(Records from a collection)
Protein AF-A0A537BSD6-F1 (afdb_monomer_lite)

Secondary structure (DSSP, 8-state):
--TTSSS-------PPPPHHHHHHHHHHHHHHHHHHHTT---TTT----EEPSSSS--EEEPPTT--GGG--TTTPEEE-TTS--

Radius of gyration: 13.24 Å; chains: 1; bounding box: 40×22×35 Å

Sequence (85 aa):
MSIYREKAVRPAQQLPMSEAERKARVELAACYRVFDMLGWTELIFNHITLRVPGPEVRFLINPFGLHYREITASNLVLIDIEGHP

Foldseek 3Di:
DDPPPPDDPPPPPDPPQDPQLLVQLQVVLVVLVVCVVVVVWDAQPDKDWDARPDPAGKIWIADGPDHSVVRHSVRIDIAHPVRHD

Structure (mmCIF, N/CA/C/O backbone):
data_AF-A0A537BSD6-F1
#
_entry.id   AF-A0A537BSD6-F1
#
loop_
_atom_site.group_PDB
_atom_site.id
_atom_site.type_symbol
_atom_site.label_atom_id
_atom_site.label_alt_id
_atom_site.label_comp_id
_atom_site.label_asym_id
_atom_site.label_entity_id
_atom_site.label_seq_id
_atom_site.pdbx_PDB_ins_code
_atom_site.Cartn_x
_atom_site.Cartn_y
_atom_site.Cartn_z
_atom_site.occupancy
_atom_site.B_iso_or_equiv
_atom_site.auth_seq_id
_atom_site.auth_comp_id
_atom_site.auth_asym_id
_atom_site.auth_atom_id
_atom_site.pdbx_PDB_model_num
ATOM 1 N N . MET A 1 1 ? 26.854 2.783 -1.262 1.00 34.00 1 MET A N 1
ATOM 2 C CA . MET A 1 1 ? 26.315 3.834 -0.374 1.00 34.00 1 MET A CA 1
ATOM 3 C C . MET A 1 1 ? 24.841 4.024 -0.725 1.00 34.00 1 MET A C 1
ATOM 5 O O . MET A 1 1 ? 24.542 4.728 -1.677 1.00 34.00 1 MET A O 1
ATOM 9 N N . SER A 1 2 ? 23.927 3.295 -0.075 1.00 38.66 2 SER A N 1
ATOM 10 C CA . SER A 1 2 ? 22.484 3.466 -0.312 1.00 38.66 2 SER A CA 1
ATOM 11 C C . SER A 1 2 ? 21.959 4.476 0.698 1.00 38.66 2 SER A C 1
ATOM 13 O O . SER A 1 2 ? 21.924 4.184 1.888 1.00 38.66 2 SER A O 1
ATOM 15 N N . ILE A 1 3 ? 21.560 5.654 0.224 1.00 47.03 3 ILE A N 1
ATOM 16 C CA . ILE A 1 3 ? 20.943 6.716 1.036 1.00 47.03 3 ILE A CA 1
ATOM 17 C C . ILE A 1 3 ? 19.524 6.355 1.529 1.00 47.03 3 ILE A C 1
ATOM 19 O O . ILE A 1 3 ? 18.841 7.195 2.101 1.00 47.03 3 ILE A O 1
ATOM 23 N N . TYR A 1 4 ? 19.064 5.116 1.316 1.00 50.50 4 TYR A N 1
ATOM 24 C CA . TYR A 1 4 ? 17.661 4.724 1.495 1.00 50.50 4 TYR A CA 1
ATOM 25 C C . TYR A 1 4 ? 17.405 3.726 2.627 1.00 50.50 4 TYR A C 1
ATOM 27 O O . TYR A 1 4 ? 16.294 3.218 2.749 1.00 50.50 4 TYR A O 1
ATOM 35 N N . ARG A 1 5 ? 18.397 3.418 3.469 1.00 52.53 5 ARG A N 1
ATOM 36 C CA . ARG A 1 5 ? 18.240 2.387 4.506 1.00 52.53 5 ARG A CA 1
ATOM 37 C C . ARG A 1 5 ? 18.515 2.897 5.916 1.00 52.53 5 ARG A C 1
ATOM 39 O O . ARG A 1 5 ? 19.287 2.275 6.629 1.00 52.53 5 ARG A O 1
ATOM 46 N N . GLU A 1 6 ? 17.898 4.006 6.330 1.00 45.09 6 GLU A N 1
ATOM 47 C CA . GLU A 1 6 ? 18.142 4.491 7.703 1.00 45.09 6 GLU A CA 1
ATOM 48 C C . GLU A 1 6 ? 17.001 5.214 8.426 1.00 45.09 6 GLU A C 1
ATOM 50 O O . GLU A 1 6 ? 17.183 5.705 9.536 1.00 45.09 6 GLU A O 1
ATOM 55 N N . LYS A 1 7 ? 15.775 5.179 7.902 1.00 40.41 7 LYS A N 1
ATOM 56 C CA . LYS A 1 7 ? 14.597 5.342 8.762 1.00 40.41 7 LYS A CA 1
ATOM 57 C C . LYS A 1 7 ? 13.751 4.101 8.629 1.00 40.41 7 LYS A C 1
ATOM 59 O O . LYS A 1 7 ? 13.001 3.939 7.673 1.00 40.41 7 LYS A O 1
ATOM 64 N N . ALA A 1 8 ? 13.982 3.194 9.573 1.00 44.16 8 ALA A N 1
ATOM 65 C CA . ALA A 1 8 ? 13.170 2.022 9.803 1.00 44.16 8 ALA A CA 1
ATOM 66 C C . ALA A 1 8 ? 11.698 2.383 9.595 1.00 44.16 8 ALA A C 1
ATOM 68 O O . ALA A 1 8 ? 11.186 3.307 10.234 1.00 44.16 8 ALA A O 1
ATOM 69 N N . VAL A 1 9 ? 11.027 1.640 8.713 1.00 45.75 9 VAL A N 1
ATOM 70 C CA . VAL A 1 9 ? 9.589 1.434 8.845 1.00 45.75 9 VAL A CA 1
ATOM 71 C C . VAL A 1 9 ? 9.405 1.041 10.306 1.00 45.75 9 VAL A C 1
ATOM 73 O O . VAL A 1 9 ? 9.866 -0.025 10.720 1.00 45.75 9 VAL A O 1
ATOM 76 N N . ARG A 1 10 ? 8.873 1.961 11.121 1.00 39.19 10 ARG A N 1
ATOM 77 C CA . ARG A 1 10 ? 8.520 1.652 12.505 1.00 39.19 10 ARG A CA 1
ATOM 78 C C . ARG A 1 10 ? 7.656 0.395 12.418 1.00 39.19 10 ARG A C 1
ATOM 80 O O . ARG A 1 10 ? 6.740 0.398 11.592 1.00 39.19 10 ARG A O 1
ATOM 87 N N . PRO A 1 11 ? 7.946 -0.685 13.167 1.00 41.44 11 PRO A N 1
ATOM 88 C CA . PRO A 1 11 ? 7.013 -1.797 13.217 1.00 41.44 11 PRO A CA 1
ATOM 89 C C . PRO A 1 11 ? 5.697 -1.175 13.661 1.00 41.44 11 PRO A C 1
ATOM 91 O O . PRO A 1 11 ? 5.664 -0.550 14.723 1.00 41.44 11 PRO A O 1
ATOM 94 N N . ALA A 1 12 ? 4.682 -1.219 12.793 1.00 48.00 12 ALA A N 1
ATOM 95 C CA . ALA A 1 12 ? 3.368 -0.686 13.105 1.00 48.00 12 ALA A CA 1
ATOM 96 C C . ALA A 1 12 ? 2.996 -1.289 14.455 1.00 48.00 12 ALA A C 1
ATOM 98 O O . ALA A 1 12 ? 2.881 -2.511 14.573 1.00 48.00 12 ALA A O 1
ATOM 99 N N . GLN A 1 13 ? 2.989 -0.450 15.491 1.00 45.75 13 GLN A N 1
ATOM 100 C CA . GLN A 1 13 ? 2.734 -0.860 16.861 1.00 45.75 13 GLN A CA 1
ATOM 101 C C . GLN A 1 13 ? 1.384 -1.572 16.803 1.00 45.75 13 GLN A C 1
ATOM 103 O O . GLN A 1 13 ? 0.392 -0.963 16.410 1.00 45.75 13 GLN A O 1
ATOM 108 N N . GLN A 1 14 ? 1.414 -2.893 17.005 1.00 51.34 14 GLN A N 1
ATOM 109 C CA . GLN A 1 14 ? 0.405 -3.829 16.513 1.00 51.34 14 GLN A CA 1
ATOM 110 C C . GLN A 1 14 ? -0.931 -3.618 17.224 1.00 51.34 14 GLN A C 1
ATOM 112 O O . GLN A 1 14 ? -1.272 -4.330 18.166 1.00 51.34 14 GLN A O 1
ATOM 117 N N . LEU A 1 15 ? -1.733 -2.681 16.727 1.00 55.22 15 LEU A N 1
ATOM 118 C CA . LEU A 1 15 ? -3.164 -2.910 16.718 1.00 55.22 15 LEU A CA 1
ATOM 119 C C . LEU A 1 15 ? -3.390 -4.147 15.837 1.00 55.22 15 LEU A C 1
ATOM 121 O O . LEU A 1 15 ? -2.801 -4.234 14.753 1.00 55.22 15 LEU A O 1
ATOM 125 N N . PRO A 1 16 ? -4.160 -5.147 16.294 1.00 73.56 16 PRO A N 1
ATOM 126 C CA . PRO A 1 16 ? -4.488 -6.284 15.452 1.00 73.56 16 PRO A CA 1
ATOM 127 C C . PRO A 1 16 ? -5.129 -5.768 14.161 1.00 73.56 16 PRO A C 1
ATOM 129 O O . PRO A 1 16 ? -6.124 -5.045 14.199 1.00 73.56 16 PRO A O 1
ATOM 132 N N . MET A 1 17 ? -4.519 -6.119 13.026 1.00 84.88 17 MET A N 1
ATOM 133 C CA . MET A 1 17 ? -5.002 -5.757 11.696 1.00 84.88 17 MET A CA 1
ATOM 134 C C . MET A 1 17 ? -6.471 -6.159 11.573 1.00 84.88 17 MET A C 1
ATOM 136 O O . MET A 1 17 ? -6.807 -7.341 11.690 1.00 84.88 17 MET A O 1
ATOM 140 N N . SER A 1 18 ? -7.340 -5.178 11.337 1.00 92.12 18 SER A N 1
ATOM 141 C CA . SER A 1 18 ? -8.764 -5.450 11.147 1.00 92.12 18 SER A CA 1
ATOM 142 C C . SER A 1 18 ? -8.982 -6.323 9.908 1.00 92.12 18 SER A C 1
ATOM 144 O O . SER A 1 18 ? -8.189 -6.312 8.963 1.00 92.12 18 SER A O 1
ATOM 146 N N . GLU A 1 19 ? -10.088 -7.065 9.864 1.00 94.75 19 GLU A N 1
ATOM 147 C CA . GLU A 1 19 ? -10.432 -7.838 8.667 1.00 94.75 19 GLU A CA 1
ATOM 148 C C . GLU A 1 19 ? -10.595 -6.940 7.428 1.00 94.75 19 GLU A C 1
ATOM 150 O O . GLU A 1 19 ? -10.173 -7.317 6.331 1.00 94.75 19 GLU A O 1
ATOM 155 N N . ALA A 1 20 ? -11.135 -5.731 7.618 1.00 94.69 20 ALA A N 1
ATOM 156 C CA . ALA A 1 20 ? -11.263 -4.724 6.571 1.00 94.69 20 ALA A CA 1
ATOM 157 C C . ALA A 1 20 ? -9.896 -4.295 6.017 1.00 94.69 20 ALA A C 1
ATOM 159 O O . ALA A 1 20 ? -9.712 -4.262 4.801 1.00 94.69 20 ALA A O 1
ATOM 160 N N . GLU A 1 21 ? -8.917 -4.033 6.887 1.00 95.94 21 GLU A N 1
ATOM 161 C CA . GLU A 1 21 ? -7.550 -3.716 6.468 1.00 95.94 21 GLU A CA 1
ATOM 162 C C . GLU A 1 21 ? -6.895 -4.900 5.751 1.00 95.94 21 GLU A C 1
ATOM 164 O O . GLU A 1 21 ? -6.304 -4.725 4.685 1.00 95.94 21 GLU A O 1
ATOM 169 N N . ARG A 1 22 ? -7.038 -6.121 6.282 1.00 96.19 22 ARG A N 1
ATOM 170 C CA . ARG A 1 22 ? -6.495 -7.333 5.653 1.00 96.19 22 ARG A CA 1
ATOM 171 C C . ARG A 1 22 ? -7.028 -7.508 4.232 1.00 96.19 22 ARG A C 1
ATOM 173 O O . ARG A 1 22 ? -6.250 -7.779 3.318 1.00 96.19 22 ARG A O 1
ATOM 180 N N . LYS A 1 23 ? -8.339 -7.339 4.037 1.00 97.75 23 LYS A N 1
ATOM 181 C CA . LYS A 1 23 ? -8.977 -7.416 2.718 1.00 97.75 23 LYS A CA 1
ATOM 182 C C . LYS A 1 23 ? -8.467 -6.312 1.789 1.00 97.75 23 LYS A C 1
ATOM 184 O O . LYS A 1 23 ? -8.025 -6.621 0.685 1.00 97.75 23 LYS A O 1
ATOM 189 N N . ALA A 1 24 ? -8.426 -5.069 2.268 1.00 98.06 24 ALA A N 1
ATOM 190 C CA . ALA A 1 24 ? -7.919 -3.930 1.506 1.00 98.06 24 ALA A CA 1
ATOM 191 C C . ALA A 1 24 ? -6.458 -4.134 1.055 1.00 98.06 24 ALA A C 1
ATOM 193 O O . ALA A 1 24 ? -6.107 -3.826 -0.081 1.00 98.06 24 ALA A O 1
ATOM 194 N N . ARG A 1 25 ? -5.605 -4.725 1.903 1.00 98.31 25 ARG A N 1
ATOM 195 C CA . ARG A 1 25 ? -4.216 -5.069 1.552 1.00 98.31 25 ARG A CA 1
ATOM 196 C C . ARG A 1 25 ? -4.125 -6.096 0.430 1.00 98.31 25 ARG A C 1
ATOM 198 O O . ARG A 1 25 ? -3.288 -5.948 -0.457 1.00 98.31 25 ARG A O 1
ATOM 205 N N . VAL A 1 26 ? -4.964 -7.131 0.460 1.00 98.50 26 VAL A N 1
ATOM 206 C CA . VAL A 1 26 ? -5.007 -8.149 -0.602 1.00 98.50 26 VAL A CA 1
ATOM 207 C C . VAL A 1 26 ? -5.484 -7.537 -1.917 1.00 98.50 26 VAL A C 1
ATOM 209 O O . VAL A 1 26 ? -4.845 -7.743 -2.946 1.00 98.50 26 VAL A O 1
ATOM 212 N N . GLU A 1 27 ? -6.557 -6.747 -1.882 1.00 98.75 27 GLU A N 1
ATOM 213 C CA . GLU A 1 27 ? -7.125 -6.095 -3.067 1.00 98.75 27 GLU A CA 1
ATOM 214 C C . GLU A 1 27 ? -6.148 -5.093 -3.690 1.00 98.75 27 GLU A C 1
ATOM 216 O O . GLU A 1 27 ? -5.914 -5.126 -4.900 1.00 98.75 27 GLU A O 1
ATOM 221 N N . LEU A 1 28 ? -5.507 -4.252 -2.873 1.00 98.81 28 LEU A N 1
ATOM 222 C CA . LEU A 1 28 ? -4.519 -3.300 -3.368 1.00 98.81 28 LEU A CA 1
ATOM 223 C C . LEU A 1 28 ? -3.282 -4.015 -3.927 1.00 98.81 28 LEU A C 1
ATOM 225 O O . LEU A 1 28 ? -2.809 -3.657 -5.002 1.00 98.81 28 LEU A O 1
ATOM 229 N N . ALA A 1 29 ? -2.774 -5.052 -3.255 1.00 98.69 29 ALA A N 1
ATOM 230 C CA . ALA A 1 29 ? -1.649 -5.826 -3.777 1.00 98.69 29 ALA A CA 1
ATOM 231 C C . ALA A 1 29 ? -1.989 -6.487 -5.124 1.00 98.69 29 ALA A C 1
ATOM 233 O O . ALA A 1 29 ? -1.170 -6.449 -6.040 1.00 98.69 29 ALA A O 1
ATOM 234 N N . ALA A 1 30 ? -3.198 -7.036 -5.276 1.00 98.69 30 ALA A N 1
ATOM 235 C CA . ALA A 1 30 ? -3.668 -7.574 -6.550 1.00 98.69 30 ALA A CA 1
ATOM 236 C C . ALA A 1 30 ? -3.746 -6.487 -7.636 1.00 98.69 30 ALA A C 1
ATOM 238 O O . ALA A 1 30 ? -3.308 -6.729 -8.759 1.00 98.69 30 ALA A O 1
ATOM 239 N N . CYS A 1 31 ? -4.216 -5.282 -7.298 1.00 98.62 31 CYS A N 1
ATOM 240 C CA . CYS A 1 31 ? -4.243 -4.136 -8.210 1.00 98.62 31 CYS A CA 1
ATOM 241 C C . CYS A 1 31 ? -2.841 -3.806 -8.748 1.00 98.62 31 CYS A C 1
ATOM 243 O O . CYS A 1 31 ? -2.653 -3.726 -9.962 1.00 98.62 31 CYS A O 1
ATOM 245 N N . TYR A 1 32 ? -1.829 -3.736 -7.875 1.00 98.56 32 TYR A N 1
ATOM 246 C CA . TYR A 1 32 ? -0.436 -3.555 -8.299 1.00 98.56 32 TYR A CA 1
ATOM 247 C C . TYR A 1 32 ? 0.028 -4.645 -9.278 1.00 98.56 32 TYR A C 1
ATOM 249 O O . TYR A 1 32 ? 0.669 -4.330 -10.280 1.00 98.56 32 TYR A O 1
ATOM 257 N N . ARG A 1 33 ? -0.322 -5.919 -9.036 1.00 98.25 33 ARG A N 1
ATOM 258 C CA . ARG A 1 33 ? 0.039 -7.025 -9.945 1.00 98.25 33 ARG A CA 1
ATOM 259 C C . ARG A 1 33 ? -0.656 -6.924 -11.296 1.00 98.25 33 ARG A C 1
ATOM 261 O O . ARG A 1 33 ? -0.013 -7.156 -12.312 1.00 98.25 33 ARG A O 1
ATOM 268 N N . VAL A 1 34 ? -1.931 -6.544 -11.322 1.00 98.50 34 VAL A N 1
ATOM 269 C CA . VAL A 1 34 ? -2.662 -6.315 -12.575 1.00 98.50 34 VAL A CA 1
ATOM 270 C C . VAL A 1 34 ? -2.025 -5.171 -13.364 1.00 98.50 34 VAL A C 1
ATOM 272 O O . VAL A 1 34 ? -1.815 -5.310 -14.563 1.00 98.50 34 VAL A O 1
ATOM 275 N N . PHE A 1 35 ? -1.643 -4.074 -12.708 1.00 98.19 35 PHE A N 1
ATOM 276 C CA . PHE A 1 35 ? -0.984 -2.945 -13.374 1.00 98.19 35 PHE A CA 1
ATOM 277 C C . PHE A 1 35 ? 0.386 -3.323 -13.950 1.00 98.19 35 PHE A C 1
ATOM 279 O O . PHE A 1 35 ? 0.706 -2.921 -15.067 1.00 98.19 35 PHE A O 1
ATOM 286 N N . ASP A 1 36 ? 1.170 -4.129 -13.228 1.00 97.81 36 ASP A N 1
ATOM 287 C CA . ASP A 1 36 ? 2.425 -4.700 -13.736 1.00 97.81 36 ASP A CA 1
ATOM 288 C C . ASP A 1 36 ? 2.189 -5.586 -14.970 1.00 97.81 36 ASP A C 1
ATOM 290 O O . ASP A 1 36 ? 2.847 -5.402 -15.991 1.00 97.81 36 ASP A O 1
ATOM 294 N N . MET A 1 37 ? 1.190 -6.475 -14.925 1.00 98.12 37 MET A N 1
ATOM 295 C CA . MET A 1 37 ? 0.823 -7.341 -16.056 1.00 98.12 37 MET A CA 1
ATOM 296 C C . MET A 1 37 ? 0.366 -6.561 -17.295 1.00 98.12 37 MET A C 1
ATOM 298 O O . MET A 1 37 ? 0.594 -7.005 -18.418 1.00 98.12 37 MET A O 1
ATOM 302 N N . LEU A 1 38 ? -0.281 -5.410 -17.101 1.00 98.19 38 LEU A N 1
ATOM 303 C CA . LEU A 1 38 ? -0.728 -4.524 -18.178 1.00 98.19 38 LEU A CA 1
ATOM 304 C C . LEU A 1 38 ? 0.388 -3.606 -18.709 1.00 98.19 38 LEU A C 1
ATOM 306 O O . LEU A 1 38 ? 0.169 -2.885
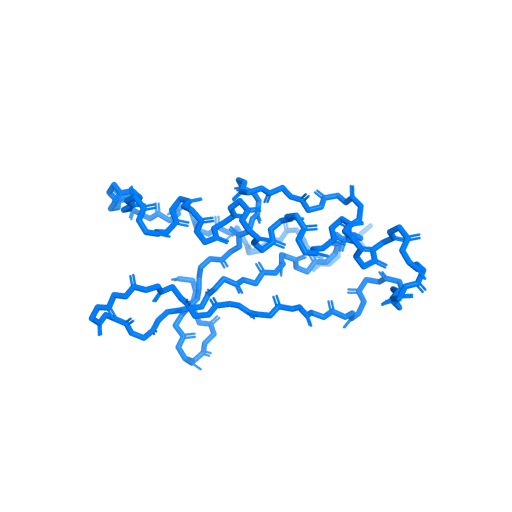 -19.681 1.00 98.19 38 LEU A O 1
ATOM 310 N N . GLY A 1 39 ? 1.571 -3.613 -18.086 1.00 97.00 39 GLY A N 1
ATOM 311 C CA . GLY A 1 39 ? 2.679 -2.726 -18.444 1.00 97.00 39 GLY A CA 1
ATOM 312 C C . GLY A 1 39 ? 2.444 -1.260 -18.069 1.00 97.00 39 GLY A C 1
ATOM 313 O O . GLY A 1 39 ? 3.094 -0.378 -18.619 1.00 97.00 39 GLY A O 1
ATOM 314 N N . TRP A 1 40 ? 1.528 -0.969 -17.141 1.00 97.06 40 TRP A N 1
ATOM 315 C CA . TRP A 1 40 ? 1.166 0.397 -16.725 1.00 97.06 40 TRP A CA 1
ATOM 316 C C . TRP A 1 40 ? 2.091 0.950 -15.627 1.00 97.06 40 TRP A C 1
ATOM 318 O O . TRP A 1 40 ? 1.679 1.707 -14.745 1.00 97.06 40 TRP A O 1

Exercise objective.
Reproduce exactly the lines above from the line with "ATOM 64 N N" to the line with "ATOM 77 C CA", including both, and add nothing.

Exercise result.
ATOM 64 N N . ALA A 1 8 ? 13.982 3.194 9.573 1.00 44.16 8 ALA A N 1
ATOM 65 C CA . ALA A 1 8 ? 13.170 2.022 9.803 1.00 44.16 8 ALA A CA 1
ATOM 66 C C . ALA A 1 8 ? 11.698 2.383 9.595 1.00 44.16 8 ALA A C 1
ATOM 68 O O . ALA A 1 8 ? 11.186 3.307 10.234 1.00 44.16 8 ALA A O 1
ATOM 69 N N . VAL A 1 9 ? 11.027 1.640 8.713 1.00 45.75 9 VAL A N 1
ATOM 70 C CA . VAL A 1 9 ? 9.589 1.434 8.845 1.00 45.75 9 VAL A CA 1
ATOM 71 C C . VAL A 1 9 ? 9.405 1.041 10.306 1.00 45.75 9 VAL A C 1
ATOM 73 O O . VAL A 1 9 ? 9.866 -0.025 10.720 1.00 45.75 9 VAL A O 1
ATOM 76 N N . ARG A 1 10 ? 8.873 1.961 11.121 1.00 39.19 10 ARG A N 1
ATOM 77 C CA . ARG A 1 10 ? 8.520 1.652 12.505 1.00 39.19 10 ARG A CA 1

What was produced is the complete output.